_Task objective_: Word for word, set down every line of the entries below from the line with "ATOM 98 O O" to the line with "ATOM 130 O O", including both, and no other line.

□ □ □

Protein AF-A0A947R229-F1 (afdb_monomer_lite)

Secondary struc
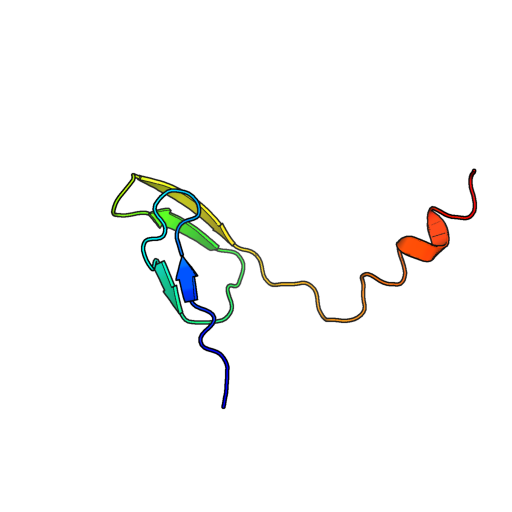ture (DSSP, 8-state):
-----EEE-TTT--EEEES---SEEEE-TTT--EEEE-PPPPTTGGGTHHHHTTS--

Foldseek 3Di:
DDAQPFDADPPPRHGPDGDFDDFDWDQDPPPRDIDTDHGDDPPPPVVPVVVVVVPPD

Structure (mmCIF, N/CA/C/O backbone):
data_AF-A0A947R229-F1
#
_entry.id   AF-A0A947R229-F1
#
loop_
_atom_site.group_PDB
_atom_site.id
_atom_site.type_symbol
_atom_site.label_atom_id
_atom_site.label_alt_id
_atom_site.label_comp_id
_atom_site.label_asym_id
_atom_site.label_entity_id
_atom_site.label_seq_id
_atom_site.pdbx_PDB_ins_code
_atom_site.Cartn_x
_atom_site.Cartn_y
_atom_site.Cartn_z
_atom_site.occupancy
_atom_site.B_iso_or_equiv
_atom_site.auth_seq_id
_atom_site.auth_comp_id
_atom_site.auth_asym_id
_atom_site.auth_atom_id
_atom_site.pdbx_PDB_model_num
ATOM 1 N N . MET A 1 1 ? 19.461 -1.998 8.253 1.00 41.22 1 MET A N 1
ATOM 2 C CA . MET A 1 1 ? 18.298 -2.446 7.453 1.00 41.22 1 MET A CA 1
ATOM 3 C C . MET A 1 1 ? 17.127 -1.508 7.726 1.00 41.22 1 MET A C 1
ATOM 5 O O . MET A 1 1 ? 16.585 -1.557 8.824 1.00 41.22 1 MET A O 1
ATOM 9 N N . LYS A 1 2 ? 16.811 -0.568 6.826 1.00 54.81 2 LYS A N 1
ATOM 10 C CA . LYS A 1 2 ? 15.912 0.551 7.156 1.00 54.81 2 LYS A CA 1
ATOM 11 C C . LYS A 1 2 ? 14.805 0.745 6.119 1.00 54.81 2 LYS A C 1
ATOM 13 O O . LYS A 1 2 ? 14.782 1.769 5.466 1.00 54.81 2 LYS A O 1
ATOM 18 N N . TYR A 1 3 ? 13.860 -0.191 6.013 1.00 52.75 3 TYR A N 1
ATOM 19 C CA . TYR A 1 3 ? 12.638 0.055 5.236 1.00 52.75 3 TYR A CA 1
ATOM 20 C C . TYR A 1 3 ? 11.417 -0.561 5.922 1.00 52.75 3 TYR A C 1
ATOM 22 O O . TYR A 1 3 ? 11.034 -1.698 5.669 1.00 52.75 3 TYR A O 1
ATOM 30 N N . LYS A 1 4 ? 10.789 0.206 6.822 1.00 57.72 4 LYS A N 1
ATOM 31 C CA . LYS A 1 4 ? 9.362 0.021 7.113 1.00 57.72 4 LYS A CA 1
ATOM 32 C C . LYS A 1 4 ? 8.588 0.913 6.143 1.00 57.72 4 LYS A C 1
ATOM 34 O O . LYS A 1 4 ? 8.175 2.007 6.509 1.00 57.72 4 LYS A O 1
ATOM 39 N N . THR A 1 5 ? 8.414 0.457 4.908 1.00 81.75 5 THR A N 1
ATOM 40 C CA . THR A 1 5 ? 7.434 1.030 3.977 1.00 81.75 5 THR A CA 1
ATOM 41 C C . THR A 1 5 ? 6.056 0.545 4.408 1.00 81.75 5 THR A C 1
ATOM 43 O O . THR A 1 5 ? 5.549 -0.495 3.988 1.00 81.75 5 THR A O 1
ATOM 46 N N . GLU A 1 6 ? 5.499 1.237 5.398 1.00 93.44 6 GLU A N 1
ATOM 47 C CA . GLU A 1 6 ? 4.131 1.009 5.843 1.00 93.44 6 GLU A CA 1
ATOM 48 C C . GLU A 1 6 ? 3.169 1.578 4.805 1.00 93.44 6 GLU A C 1
ATOM 50 O O . GLU A 1 6 ? 3.042 2.792 4.662 1.00 93.44 6 GLU A O 1
ATOM 55 N N . ASN A 1 7 ? 2.448 0.697 4.119 1.00 93.00 7 ASN A N 1
ATOM 56 C CA . ASN A 1 7 ? 1.418 1.098 3.177 1.00 93.00 7 ASN A CA 1
ATOM 57
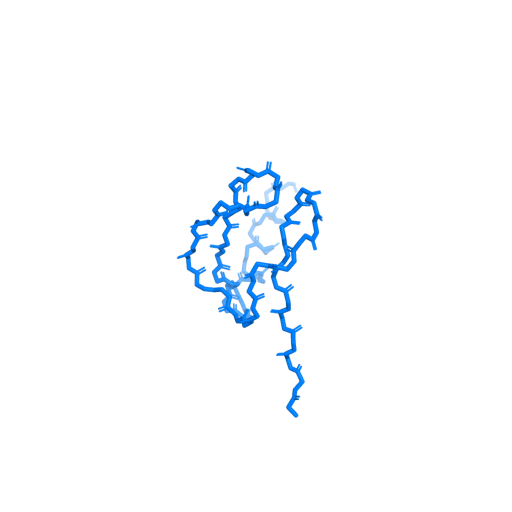 C C . ASN A 1 7 ? 0.095 1.201 3.923 1.00 93.00 7 ASN A C 1
ATOM 59 O O . ASN A 1 7 ? -0.433 0.233 4.488 1.00 93.00 7 ASN A O 1
ATOM 63 N N . ARG A 1 8 ? -0.416 2.425 3.989 1.00 95.38 8 ARG A N 1
ATOM 64 C CA . ARG A 1 8 ? -1.615 2.780 4.743 1.00 95.38 8 ARG A CA 1
ATOM 65 C C . ARG A 1 8 ? -2.715 3.184 3.782 1.00 95.38 8 ARG A C 1
ATOM 67 O O . ARG A 1 8 ? -2.449 3.756 2.731 1.00 95.38 8 ARG A O 1
ATOM 74 N N . CYS A 1 9 ? -3.953 2.908 4.175 1.00 96.94 9 CYS A N 1
ATOM 75 C CA . CYS A 1 9 ? -5.121 3.333 3.425 1.00 96.94 9 CYS A CA 1
ATOM 76 C C . CYS A 1 9 ? -5.101 4.854 3.251 1.00 96.94 9 CYS A C 1
ATOM 78 O O . CYS A 1 9 ? -4.975 5.580 4.243 1.00 96.94 9 CYS A O 1
ATOM 80 N N . TRP A 1 10 ? -5.276 5.321 2.016 1.00 95.12 10 TRP A N 1
ATOM 81 C CA . TRP A 1 10 ? -5.279 6.744 1.685 1.00 95.12 10 TRP A CA 1
ATOM 82 C C . TRP A 1 10 ? -6.333 7.514 2.488 1.00 95.12 10 TRP A C 1
ATOM 84 O O . TRP A 1 10 ? -6.025 8.562 3.059 1.00 95.12 10 TRP A O 1
ATOM 94 N N . ASN A 1 11 ? -7.523 6.918 2.620 1.00 97.81 11 ASN A N 1
ATOM 95 C CA . ASN A 1 11 ? -8.683 7.506 3.284 1.00 97.81 11 ASN A CA 1
ATOM 96 C C . ASN A 1 11 ? -8.560 7.540 4.822 1.00 97.81 11 ASN A C 1
ATOM 98 O O . ASN A 1 11 ? -8.585 8.601 5.430 1.00 97.81 11 ASN A O 1
ATOM 102 N N . CYS A 1 12 ? -8.394 6.385 5.481 1.00 97.69 12 CYS A N 1
ATOM 103 C CA . CYS A 1 12 ? -8.498 6.292 6.952 1.00 97.69 12 CYS A CA 1
ATOM 104 C C . CYS A 1 12 ? -7.175 6.014 7.688 1.00 97.69 12 CYS A C 1
ATOM 106 O O . CYS A 1 12 ? -7.178 5.703 8.884 1.00 97.69 12 CYS A O 1
ATOM 108 N N . LYS A 1 13 ? -6.051 6.006 6.963 1.00 96.88 13 LYS A N 1
ATOM 109 C CA . LYS A 1 13 ? -4.685 5.749 7.464 1.00 96.88 13 LYS A CA 1
ATOM 110 C C . LYS A 1 13 ? -4.476 4.409 8.190 1.00 96.88 13 LYS A C 1
ATOM 112 O O . LYS A 1 13 ? -3.422 4.185 8.799 1.00 96.88 13 LYS A O 1
ATOM 117 N N . LYS A 1 14 ? -5.439 3.477 8.107 1.00 97.19 14 LYS A N 1
ATOM 118 C CA . LYS A 1 14 ? -5.268 2.094 8.583 1.00 97.19 14 LYS A CA 1
ATOM 119 C C . LYS A 1 14 ? -4.078 1.463 7.870 1.00 97.19 14 LYS A C 1
ATOM 121 O O . LYS A 1 14 ? -4.008 1.532 6.648 1.00 97.19 14 LYS A O 1
ATOM 126 N N . LEU A 1 15 ? -3.186 0.825 8.624 1.00 96.69 15 LEU A N 1
ATOM 127 C CA . LEU A 1 15 ? -2.141 -0.018 8.052 1.00 96.69 15 LEU A CA 1
ATOM 128 C C . LEU A 1 15 ? -2.783 -1.159 7.258 1.00 96.69 15 LEU A C 1
ATOM 130 O O . LEU A 1 15 ? -3.588 -1.906 7.820 1.00 96.69 15 LEU A O 1
ATOM 134 N N . LEU A 1 16 ? -2.441 -1.256 5.975 1.00 95.75 16 LEU A N 1
ATOM 135 C CA . LEU A 1 16 ? -2.894 -2.332 5.099 1.00 95.75 16 LEU A CA 1
ATOM 136 C C . LEU A 1 16 ? -1.834 -3.430 5.018 1.00 95.75 16 LEU A C 1
ATOM 138 O O . LEU A 1 16 ? -2.153 -4.588 5.259 1.00 95.75 16 LEU A O 1
ATOM 142 N N . PHE A 1 17 ? -0.576 -3.064 4.762 1.00 93.50 17 PHE A N 1
ATOM 143 C CA . PHE A 1 17 ? 0.552 -3.998 4.720 1.00 93.50 17 PHE A CA 1
ATOM 144 C C . PHE A 1 17 ? 1.893 -3.271 4.917 1.00 93.50 17 PHE A C 1
ATOM 146 O O . PHE A 1 17 ? 1.957 -2.042 4.995 1.00 93.50 17 PHE A O 1
ATOM 153 N N . LYS A 1 18 ? 2.976 -4.044 5.022 1.00 92.25 18 LYS A N 1
ATOM 154 C CA . LYS A 1 18 ? 4.362 -3.559 5.085 1.00 92.25 18 LYS A CA 1
ATOM 155 C C . LYS A 1 18 ? 5.161 -4.182 3.948 1.00 92.25 18 LYS A C 1
ATOM 157 O O . LYS A 1 18 ? 4.998 -5.371 3.698 1.00 92.25 18 LYS A O 1
ATOM 162 N N . GLY A 1 19 ? 6.028 -3.400 3.317 1.00 88.38 19 GLY A N 1
ATOM 163 C CA . GLY A 1 19 ? 6.881 -3.851 2.215 1.00 88.38 19 GLY A CA 1
ATOM 164 C C . GLY A 1 19 ? 6.687 -3.013 0.957 1.00 88.38 19 GLY A C 1
ATOM 165 O O . GL
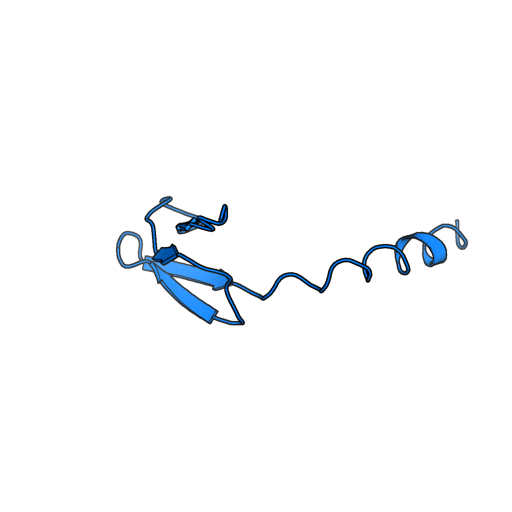Y A 1 19 ? 5.862 -2.102 0.925 1.00 88.38 19 GLY A O 1
ATOM 166 N N . THR A 1 20 ? 7.469 -3.306 -0.075 1.00 85.94 20 THR A N 1
ATOM 167 C CA . THR A 1 20 ? 7.346 -2.637 -1.372 1.00 85.94 20 THR A CA 1
ATOM 168 C C . THR A 1 20 ? 6.141 -3.209 -2.118 1.00 85.94 20 THR A C 1
ATOM 170 O O . THR A 1 20 ? 6.090 -4.424 -2.320 1.00 85.94 20 THR A O 1
ATOM 173 N N . PRO A 1 21 ? 5.153 -2.383 -2.495 1.00 84.75 21 PRO A N 1
ATOM 174 C CA . PRO A
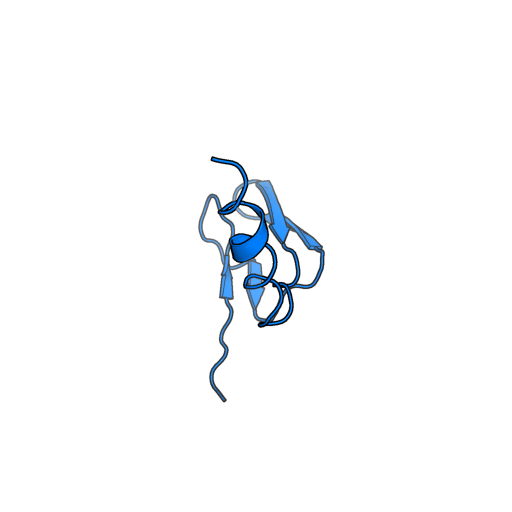 1 21 ? 4.045 -2.863 -3.302 1.00 84.75 21 PRO A CA 1
ATOM 175 C C . PRO A 1 21 ? 4.511 -3.225 -4.716 1.00 84.75 21 PRO A C 1
ATOM 177 O O . PRO A 1 21 ? 5.267 -2.485 -5.339 1.00 84.75 21 PRO A O 1
ATOM 180 N N . GLY A 1 22 ? 4.016 -4.352 -5.228 1.00 86.75 22 GLY A N 1
ATOM 181 C CA . GLY A 1 22 ? 3.832 -4.530 -6.668 1.00 86.75 22 GLY A CA 1
ATOM 182 C C . GLY A 1 22 ? 2.516 -3.885 -7.113 1.00 86.75 22 GLY A C 1
ATOM 183 O O . GLY A 1 22 ? 1.959 -3.045 -6.408 1.00 86.75 22 GLY A O 1
ATOM 184 N N . THR A 1 23 ? 1.979 -4.307 -8.256 1.00 92.06 23 THR A N 1
ATOM 185 C CA . THR A 1 23 ? 0.628 -3.900 -8.665 1.00 92.06 23 THR A CA 1
ATOM 186 C C . THR A 1 23 ? -0.396 -4.643 -7.814 1.00 92.06 23 THR A C 1
ATOM 188 O O . THR A 1 23 ? -0.532 -5.861 -7.931 1.00 92.06 23 THR A O 1
ATOM 191 N N . ILE A 1 24 ? -1.100 -3.930 -6.938 1.00 93.06 24 ILE A N 1
ATOM 192 C CA . ILE A 1 24 ? -2.129 -4.517 -6.075 1.00 93.06 24 ILE A CA 1
ATOM 193 C C . ILE A 1 24 ? -3.295 -3.554 -5.875 1.00 93.06 24 ILE A C 1
ATOM 195 O O . ILE A 1 24 ? -3.113 -2.366 -5.607 1.00 93.06 24 ILE A O 1
ATOM 199 N N . GLU A 1 25 ? -4.502 -4.109 -5.938 1.00 96.56 25 GLU A N 1
ATOM 200 C CA . GLU A 1 25 ? -5.730 -3.455 -5.507 1.00 96.56 25 GLU A CA 1
ATOM 201 C C . GLU A 1 25 ? -6.211 -4.089 -4.196 1.00 96.56 25 GLU A C 1
ATOM 203 O O . GLU A 1 25 ? -6.328 -5.309 -4.080 1.00 96.56 25 GLU A O 1
ATOM 208 N N . ILE A 1 26 ? -6.463 -3.266 -3.176 1.00 95.94 26 ILE A N 1
ATOM 209 C CA . ILE A 1 26 ? -6.871 -3.736 -1.850 1.00 95.94 26 ILE A CA 1
ATOM 210 C C . ILE A 1 26 ? -7.983 -2.870 -1.259 1.00 95.94 26 ILE A C 1
ATOM 212 O O . ILE A 1 26 ? -7.848 -1.659 -1.045 1.00 95.94 26 ILE A O 1
ATOM 216 N N . LYS A 1 27 ? -9.091 -3.524 -0.907 1.00 97.88 27 LYS A N 1
ATOM 217 C CA . LYS A 1 27 ? -10.173 -2.909 -0.140 1.00 97.88 27 LYS A CA 1
ATOM 218 C C . LYS A 1 27 ? -9.753 -2.737 1.318 1.00 97.88 27 LYS A C 1
ATOM 220 O O . LYS A 1 27 ? -9.376 -3.692 1.993 1.00 97.88 27 LYS A O 1
ATOM 225 N N . CYS A 1 28 ? -9.858 -1.518 1.837 1.00 98.31 28 CYS A N 1
ATOM 226 C CA . CYS A 1 28 ? -9.585 -1.245 3.239 1.00 98.31 28 CYS A CA 1
ATOM 227 C C . CYS A 1 28 ? -10.677 -1.872 4.124 1.00 98.31 28 CYS A C 1
ATOM 229 O O . CYS A 1 28 ? -11.832 -1.449 4.042 1.00 98.31 28 CYS A O 1
ATOM 231 N N . PRO A 1 29 ? -10.337 -2.775 5.061 1.00 97.69 29 PRO A N 1
ATOM 232 C CA . PRO A 1 29 ? -11.337 -3.433 5.904 1.00 97.69 29 PRO A CA 1
ATOM 233 C C . PRO A 1 29 ? -11.957 -2.505 6.961 1.00 97.69 29 PRO A C 1
ATOM 235 O O . PRO A 1 29 ? -12.921 -2.886 7.608 1.00 97.69 29 PRO A O 1
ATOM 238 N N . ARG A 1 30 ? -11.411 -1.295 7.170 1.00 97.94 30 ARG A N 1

□ □ □

_Your response_:
ATOM 98 O O . ASN A 1 11 ? -8.585 8.601 5.430 1.00 97.81 11 ASN A O 1
ATOM 102 N N . CYS A 1 12 ? -8.394 6.385 5.481 1.00 97.69 12 CYS A N 1
ATOM 103 C CA . CYS A 1 12 ? -8.498 6.292 6.952 1.00 97.69 12 CYS A CA 1
ATOM 104 C C . CYS A 1 12 ? -7.175 6.014 7.688 1.00 97.69 12 CYS A C 1
ATOM 106 O O . CYS A 1 12 ? -7.178 5.703 8.884 1.00 97.69 12 CYS A O 1
ATOM 108 N N . LYS A 1 13 ? -6.051 6.006 6.963 1.00 96.88 13 LYS A N 1
ATOM 109 C CA . LYS A 1 13 ? -4.685 5.749 7.464 1.00 96.88 13 LYS A CA 1
ATOM 110 C C . LYS A 1 13 ? -4.476 4.409 8.190 1.00 96.88 13 LYS A C 1
ATOM 112 O O . LYS A 1 13 ? -3.422 4.185 8.799 1.00 96.88 13 LYS A O 1
ATOM 117 N N . LYS A 1 14 ? -5.439 3.477 8.107 1.00 97.19 14 LYS A N 1
ATOM 118 C CA . LYS A 1 14 ? -5.268 2.094 8.583 1.00 97.19 14 LYS A CA 1
ATOM 119 C C . LYS A 1 14 ? -4.078 1.463 7.870 1.00 97.19 14 LYS A C 1
ATOM 121 O O . LYS A 1 14 ? -4.008 1.532 6.648 1.00 97.19 14 LYS A O 1
ATOM 126 N N . LEU A 1 15 ? -3.186 0.825 8.624 1.00 96.69 15 LEU A N 1
ATOM 127 C CA . LEU A 1 15 ? -2.141 -0.018 8.052 1.00 96.69 15 LEU A CA 1
ATOM 128 C C . LEU A 1 15 ? -2.783 -1.159 7.258 1.00 96.69 15 LEU A C 1
ATOM 130 O O . LEU A 1 15 ? -3.588 -1.906 7.820 1.00 96.69 15 LEU A O 1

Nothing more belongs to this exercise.